On the evening of October 18, Hoda Darwish complained of breathing problems immediately after a teargas canister of the kind used only by Israeli security forces exploded near her home, her sons, Youssef and Kareem Darwish, told Human Rights Watch. Her condition worsened, and at approximately 3:30 a.m., her sons tried to take her to the hospital by car, ordinarily a 1.5 kilometer drive that would have taken six minutes, they said.

However, police had closed three of four exits from Issawiya to vehicular traffic, including both western roads leading most directly to the hospital. The brothers drove 1.4 kilometers, at least five minutes in the opposite direction, to the only exit open to cars, on the eastern end of the neighborhood, where police were searching each car, said Youssef, the elder brother. Yelling that they had a medical emergency, they drove slowly around the line of cars, filled with workers on their way to early-morning jobs. Receiving no response from the Israeli police officers on the checkpoint, they came to within four meters of the checkpoint. At that point, police officers ordered them to stop and fired shots in the air.

“We got out of the car,” said Youssef, who was driving. “They took Kareem [the younger son], pointing guns at both of us, pushed him against the wall and searched him. I was screaming that my mother can’t get out of the car, that she’s unconscious.”

Youssef said that after a further delay following their search the police officers looked into the car, saw his mother’s condition, and let the car pass. They said that police delayed them at the checkpoint for a total of about a half-hour, although they also acknowledged that in their distress over the situation, they did not record the time. The brothers drove an additional five kilometers, at least 10 minutes, to make a detour around the neighborhood due to the road closures and reach Hadassah Hospital, where doctors pronounced their mother dead.

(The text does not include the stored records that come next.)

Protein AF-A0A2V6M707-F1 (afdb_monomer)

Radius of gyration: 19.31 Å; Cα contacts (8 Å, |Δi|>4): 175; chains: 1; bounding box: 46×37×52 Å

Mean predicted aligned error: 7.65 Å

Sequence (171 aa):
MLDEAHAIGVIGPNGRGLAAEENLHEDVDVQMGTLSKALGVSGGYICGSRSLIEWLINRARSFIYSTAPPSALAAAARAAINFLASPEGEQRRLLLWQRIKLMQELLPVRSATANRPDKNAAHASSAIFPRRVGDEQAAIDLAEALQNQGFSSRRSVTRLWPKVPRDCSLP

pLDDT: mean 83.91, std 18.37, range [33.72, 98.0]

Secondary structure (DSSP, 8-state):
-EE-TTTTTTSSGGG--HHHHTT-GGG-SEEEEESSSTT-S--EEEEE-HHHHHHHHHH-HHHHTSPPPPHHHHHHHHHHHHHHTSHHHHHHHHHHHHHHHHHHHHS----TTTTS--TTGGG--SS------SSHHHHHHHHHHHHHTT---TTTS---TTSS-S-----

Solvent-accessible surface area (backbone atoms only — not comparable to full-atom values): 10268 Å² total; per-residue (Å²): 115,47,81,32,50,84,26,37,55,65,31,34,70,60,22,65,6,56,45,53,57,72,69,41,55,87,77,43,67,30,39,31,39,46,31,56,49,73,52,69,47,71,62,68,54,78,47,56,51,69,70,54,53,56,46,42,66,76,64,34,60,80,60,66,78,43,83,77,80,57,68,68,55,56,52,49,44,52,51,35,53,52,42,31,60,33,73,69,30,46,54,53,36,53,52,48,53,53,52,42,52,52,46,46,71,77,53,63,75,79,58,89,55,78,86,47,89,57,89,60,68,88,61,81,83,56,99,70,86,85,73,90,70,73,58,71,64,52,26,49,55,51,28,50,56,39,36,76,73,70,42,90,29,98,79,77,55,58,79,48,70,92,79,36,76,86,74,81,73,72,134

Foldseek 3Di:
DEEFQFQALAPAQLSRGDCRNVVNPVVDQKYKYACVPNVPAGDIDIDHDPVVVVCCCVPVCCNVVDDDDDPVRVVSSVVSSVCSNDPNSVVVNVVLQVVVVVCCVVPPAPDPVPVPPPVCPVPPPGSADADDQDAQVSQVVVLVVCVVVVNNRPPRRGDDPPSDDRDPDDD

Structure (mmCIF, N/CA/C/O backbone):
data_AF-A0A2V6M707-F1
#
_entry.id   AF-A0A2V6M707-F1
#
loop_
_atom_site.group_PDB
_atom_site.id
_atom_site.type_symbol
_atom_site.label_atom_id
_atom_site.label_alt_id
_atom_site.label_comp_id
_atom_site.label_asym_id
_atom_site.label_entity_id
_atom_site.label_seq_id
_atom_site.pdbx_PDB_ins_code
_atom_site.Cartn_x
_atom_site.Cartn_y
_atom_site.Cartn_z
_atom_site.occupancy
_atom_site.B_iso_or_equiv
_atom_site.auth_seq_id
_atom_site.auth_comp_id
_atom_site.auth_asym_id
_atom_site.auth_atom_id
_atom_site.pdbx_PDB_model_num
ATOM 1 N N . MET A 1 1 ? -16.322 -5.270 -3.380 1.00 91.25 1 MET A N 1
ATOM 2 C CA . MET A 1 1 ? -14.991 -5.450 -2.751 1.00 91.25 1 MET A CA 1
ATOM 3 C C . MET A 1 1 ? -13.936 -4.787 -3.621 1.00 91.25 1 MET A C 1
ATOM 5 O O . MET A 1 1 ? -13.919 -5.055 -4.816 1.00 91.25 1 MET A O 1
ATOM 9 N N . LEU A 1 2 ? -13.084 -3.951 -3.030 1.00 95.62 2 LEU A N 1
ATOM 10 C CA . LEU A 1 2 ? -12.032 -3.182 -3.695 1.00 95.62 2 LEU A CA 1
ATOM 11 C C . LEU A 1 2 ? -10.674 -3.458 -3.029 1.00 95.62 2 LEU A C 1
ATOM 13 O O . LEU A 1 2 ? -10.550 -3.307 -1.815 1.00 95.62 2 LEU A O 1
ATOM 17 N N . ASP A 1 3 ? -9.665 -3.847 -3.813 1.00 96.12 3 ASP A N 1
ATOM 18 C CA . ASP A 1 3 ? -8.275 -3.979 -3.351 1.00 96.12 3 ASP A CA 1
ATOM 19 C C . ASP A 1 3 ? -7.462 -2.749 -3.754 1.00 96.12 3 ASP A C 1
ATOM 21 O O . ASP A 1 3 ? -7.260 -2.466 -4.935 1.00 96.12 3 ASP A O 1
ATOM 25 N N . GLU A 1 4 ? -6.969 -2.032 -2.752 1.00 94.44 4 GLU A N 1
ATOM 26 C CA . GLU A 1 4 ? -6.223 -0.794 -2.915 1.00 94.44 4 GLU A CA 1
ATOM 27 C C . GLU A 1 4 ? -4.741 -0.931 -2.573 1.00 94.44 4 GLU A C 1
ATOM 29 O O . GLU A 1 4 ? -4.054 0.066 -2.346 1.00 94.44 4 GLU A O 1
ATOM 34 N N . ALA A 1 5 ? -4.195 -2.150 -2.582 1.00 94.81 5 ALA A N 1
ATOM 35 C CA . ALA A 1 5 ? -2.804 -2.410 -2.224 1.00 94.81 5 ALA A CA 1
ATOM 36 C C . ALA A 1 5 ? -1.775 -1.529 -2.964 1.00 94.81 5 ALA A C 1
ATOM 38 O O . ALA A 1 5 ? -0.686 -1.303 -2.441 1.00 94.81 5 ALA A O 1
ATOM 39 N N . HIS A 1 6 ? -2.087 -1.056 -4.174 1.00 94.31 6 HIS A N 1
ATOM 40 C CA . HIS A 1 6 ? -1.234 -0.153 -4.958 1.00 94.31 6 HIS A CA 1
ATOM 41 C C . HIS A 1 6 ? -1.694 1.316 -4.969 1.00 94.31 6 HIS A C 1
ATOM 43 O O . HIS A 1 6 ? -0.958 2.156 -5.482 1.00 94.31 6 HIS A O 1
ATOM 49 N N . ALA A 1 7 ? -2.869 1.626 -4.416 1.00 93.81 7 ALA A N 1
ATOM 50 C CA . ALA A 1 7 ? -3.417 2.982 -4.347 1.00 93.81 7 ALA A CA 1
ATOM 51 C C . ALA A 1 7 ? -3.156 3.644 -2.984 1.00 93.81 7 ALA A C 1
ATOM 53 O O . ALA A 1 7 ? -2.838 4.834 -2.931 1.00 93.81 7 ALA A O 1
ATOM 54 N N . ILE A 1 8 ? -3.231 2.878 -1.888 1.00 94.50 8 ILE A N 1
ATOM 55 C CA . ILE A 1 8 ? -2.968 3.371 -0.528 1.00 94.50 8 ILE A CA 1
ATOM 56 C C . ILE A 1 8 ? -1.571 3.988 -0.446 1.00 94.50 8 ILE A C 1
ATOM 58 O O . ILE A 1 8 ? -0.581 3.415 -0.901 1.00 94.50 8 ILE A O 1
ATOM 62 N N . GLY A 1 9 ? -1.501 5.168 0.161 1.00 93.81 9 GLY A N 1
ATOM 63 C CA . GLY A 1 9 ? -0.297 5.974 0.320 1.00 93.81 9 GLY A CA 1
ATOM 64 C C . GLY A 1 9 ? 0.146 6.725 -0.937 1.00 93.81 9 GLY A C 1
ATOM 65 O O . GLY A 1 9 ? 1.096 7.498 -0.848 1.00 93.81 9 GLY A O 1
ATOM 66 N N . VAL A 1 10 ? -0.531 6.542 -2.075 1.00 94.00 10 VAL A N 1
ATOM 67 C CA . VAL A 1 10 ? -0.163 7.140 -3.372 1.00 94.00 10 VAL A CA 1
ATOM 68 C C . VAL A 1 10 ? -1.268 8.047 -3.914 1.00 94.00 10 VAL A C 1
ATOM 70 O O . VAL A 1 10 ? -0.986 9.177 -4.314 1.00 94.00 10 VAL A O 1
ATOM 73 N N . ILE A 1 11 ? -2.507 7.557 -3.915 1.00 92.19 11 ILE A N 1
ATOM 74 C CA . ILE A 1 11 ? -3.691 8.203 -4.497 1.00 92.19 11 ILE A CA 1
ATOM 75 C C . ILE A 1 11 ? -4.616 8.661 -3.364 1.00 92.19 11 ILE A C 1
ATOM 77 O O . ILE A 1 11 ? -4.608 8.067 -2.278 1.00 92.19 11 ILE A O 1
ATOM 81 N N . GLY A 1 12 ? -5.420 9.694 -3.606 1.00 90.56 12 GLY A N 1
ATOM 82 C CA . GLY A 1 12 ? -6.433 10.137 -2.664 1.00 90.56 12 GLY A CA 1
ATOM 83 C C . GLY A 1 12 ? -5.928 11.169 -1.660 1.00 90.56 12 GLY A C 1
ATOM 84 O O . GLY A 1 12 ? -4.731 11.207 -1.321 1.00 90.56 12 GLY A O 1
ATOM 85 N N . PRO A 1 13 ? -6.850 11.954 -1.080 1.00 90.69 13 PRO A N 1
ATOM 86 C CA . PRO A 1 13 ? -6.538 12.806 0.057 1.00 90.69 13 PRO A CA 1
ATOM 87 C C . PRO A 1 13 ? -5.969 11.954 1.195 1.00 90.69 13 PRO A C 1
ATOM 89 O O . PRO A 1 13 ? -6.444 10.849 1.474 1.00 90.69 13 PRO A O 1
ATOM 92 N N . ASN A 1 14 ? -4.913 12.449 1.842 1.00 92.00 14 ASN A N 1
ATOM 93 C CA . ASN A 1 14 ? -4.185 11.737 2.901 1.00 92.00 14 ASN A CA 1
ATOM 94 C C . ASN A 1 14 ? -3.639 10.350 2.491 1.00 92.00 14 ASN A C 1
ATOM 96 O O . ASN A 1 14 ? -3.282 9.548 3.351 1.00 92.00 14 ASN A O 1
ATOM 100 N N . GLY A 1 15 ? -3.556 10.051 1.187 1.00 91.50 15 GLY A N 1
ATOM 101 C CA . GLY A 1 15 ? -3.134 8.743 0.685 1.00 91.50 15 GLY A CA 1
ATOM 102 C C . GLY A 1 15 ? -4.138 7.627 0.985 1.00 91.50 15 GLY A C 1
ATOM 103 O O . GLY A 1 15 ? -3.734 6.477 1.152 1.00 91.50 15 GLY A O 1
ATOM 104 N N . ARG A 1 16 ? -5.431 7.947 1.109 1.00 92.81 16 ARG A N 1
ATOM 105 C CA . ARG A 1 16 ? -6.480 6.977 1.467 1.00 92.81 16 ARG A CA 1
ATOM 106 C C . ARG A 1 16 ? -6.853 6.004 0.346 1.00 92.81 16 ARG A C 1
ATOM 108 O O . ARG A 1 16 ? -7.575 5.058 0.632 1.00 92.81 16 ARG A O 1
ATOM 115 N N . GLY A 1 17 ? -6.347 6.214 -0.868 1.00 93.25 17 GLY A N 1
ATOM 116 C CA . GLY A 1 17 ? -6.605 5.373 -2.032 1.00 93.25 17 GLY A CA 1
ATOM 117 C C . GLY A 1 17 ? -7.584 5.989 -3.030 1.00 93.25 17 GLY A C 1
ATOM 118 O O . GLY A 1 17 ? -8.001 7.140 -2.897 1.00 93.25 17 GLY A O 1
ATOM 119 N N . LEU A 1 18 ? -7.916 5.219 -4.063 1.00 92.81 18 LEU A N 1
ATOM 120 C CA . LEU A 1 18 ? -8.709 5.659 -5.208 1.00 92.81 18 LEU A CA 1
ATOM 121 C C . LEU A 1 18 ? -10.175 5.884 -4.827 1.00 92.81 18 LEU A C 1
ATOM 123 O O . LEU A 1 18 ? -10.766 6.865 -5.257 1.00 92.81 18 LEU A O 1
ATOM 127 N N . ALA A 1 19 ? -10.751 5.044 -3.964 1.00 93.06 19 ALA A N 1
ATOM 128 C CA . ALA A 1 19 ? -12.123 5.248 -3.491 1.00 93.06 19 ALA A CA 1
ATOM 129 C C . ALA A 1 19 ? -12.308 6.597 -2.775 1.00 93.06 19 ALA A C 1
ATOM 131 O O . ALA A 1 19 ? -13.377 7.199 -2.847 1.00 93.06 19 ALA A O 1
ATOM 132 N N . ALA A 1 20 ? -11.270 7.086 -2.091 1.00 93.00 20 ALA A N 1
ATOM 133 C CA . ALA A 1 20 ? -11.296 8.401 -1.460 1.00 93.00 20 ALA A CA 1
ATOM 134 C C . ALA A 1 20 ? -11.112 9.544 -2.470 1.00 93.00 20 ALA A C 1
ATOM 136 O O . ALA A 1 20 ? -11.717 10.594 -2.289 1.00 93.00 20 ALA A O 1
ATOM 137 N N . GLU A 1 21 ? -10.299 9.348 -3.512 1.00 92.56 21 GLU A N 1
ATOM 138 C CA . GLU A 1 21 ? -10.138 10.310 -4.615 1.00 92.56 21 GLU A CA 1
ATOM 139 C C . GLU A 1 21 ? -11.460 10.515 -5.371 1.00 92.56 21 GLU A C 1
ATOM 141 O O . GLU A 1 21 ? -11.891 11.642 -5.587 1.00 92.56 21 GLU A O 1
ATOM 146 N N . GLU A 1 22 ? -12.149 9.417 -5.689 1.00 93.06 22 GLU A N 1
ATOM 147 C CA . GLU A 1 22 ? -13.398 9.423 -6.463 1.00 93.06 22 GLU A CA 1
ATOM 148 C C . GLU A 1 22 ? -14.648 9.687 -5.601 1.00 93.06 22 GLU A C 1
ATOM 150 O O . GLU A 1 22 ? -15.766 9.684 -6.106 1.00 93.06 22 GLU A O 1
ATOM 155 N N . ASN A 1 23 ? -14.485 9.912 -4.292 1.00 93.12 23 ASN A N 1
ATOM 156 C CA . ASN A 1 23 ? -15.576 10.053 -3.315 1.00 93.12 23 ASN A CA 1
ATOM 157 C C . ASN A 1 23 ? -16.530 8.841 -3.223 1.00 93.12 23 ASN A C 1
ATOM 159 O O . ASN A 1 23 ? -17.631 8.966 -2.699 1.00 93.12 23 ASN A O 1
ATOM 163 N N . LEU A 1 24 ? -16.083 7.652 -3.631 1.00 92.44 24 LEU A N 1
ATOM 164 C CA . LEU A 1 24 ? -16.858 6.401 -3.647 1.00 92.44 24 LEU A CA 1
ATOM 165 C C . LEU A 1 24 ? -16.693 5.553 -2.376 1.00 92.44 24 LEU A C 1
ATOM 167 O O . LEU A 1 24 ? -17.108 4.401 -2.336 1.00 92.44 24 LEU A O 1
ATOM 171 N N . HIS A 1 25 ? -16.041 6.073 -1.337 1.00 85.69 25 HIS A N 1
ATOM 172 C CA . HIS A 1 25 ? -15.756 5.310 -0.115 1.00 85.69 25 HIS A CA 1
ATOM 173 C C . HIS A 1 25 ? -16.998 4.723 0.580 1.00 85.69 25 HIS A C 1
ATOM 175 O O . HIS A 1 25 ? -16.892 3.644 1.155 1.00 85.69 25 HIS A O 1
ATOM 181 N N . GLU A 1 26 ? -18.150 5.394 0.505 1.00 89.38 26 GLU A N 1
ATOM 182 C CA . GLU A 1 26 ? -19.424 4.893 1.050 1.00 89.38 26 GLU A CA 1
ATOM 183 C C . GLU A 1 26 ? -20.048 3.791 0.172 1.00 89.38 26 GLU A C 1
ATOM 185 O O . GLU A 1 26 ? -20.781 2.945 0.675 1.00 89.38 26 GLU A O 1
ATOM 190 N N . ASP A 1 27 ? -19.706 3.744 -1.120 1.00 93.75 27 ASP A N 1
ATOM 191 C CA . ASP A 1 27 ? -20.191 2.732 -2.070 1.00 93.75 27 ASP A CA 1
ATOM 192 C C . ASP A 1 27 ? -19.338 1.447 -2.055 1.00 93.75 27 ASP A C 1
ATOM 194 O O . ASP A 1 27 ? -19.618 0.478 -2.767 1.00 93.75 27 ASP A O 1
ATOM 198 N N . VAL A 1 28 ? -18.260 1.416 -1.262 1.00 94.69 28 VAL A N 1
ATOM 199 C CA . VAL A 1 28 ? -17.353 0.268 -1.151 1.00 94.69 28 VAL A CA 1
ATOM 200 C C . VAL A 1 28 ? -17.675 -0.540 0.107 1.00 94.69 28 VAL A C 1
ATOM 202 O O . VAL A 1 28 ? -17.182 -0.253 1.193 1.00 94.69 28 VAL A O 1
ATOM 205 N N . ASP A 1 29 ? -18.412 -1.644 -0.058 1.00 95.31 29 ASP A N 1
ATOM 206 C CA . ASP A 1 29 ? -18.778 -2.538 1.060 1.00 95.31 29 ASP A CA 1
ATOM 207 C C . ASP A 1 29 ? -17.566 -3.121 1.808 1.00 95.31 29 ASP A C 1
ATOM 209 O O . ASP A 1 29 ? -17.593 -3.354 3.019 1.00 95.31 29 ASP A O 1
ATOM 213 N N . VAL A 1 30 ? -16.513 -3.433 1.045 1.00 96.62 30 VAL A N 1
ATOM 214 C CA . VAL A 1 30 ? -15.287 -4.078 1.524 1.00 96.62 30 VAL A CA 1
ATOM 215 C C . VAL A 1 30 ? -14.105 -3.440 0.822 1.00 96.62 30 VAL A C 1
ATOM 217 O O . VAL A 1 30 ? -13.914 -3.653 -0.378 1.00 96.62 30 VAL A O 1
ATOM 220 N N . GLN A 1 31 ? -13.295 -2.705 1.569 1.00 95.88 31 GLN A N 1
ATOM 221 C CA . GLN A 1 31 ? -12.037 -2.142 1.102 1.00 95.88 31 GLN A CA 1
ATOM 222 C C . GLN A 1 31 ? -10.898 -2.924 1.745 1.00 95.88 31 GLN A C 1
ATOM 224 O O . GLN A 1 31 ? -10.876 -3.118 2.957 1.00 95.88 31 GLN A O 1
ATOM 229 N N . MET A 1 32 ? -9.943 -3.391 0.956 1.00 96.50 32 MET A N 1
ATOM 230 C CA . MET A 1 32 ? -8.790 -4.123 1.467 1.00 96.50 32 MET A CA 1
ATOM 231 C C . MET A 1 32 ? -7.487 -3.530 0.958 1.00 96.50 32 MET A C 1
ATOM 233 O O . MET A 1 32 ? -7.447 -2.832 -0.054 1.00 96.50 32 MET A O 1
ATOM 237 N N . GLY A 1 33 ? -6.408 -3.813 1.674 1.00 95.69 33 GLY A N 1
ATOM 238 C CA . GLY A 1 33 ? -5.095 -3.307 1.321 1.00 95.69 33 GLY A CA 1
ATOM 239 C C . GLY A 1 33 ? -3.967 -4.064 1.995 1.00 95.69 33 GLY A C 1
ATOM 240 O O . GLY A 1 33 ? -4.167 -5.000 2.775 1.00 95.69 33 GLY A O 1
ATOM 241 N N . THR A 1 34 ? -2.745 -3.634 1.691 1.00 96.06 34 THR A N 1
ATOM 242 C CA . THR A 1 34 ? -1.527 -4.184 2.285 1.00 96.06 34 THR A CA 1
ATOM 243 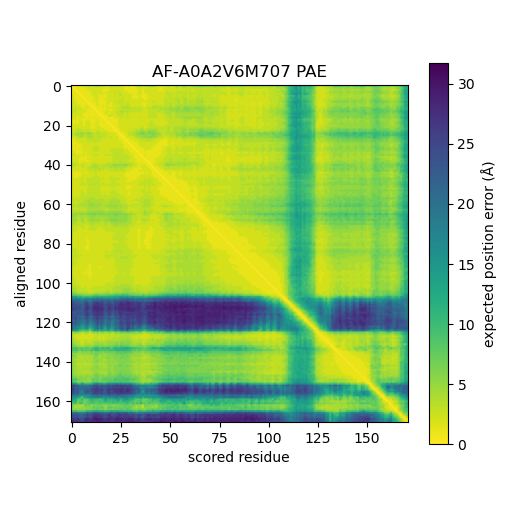C C . THR A 1 34 ? -0.737 -3.118 3.024 1.00 96.06 34 THR A C 1
ATOM 245 O O . THR A 1 34 ? -0.640 -1.973 2.590 1.00 96.06 34 THR A O 1
ATOM 248 N N . LEU A 1 35 ? -0.105 -3.534 4.118 1.00 96.44 35 LEU A N 1
ATOM 249 C CA . LEU A 1 35 ? 0.847 -2.728 4.870 1.00 96.44 35 LEU A CA 1
ATOM 250 C C . LEU A 1 35 ? 2.267 -2.823 4.284 1.00 96.44 35 LEU A C 1
ATOM 252 O O . LEU A 1 35 ? 3.142 -2.063 4.685 1.00 96.44 35 LEU A O 1
ATOM 256 N N . SER A 1 36 ? 2.514 -3.728 3.326 1.00 95.56 36 SER A N 1
ATOM 257 C CA . SER A 1 36 ? 3.864 -4.075 2.855 1.00 95.56 36 SER A CA 1
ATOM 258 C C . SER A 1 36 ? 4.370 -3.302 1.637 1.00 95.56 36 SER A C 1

A hospital death certificate listed the cause of death as “prolonged ventricular fibrillation” and “sudden cardiac death,” with the time of death listed as 4:50 a.m.

The police spokesman, Mickey Rosenfeld, when asked about the woman’s death by Human Rights Watch on October 19, said that he was not familiar with the incident. When asked if police had instituted special procedures for emergency cases, he said that there were no new procedures but that ambulances were allowed through the checkpoint without delay.

Palestinians living in East Jerusalem hold Israeli residence, meaning that, in addition to their right to travel within the occupied West Bank, they have a right to move freely throughout Israel.

That right can be restricted to further legitimate security goals, but any limitation must be proportional to the danger being confronted, taking into account the impact that the measure has on those affected. Discriminatory measures disproportionately targeting entire communities should be avoided. Israel needs to ensure that any restrictions on movement do not violate other rights, including access to medical care.

“Security measures to protect against attacks should be proportional,” Bashi said. “Israel should take care to ensure that any restrictions do not prevent timely access to health services.”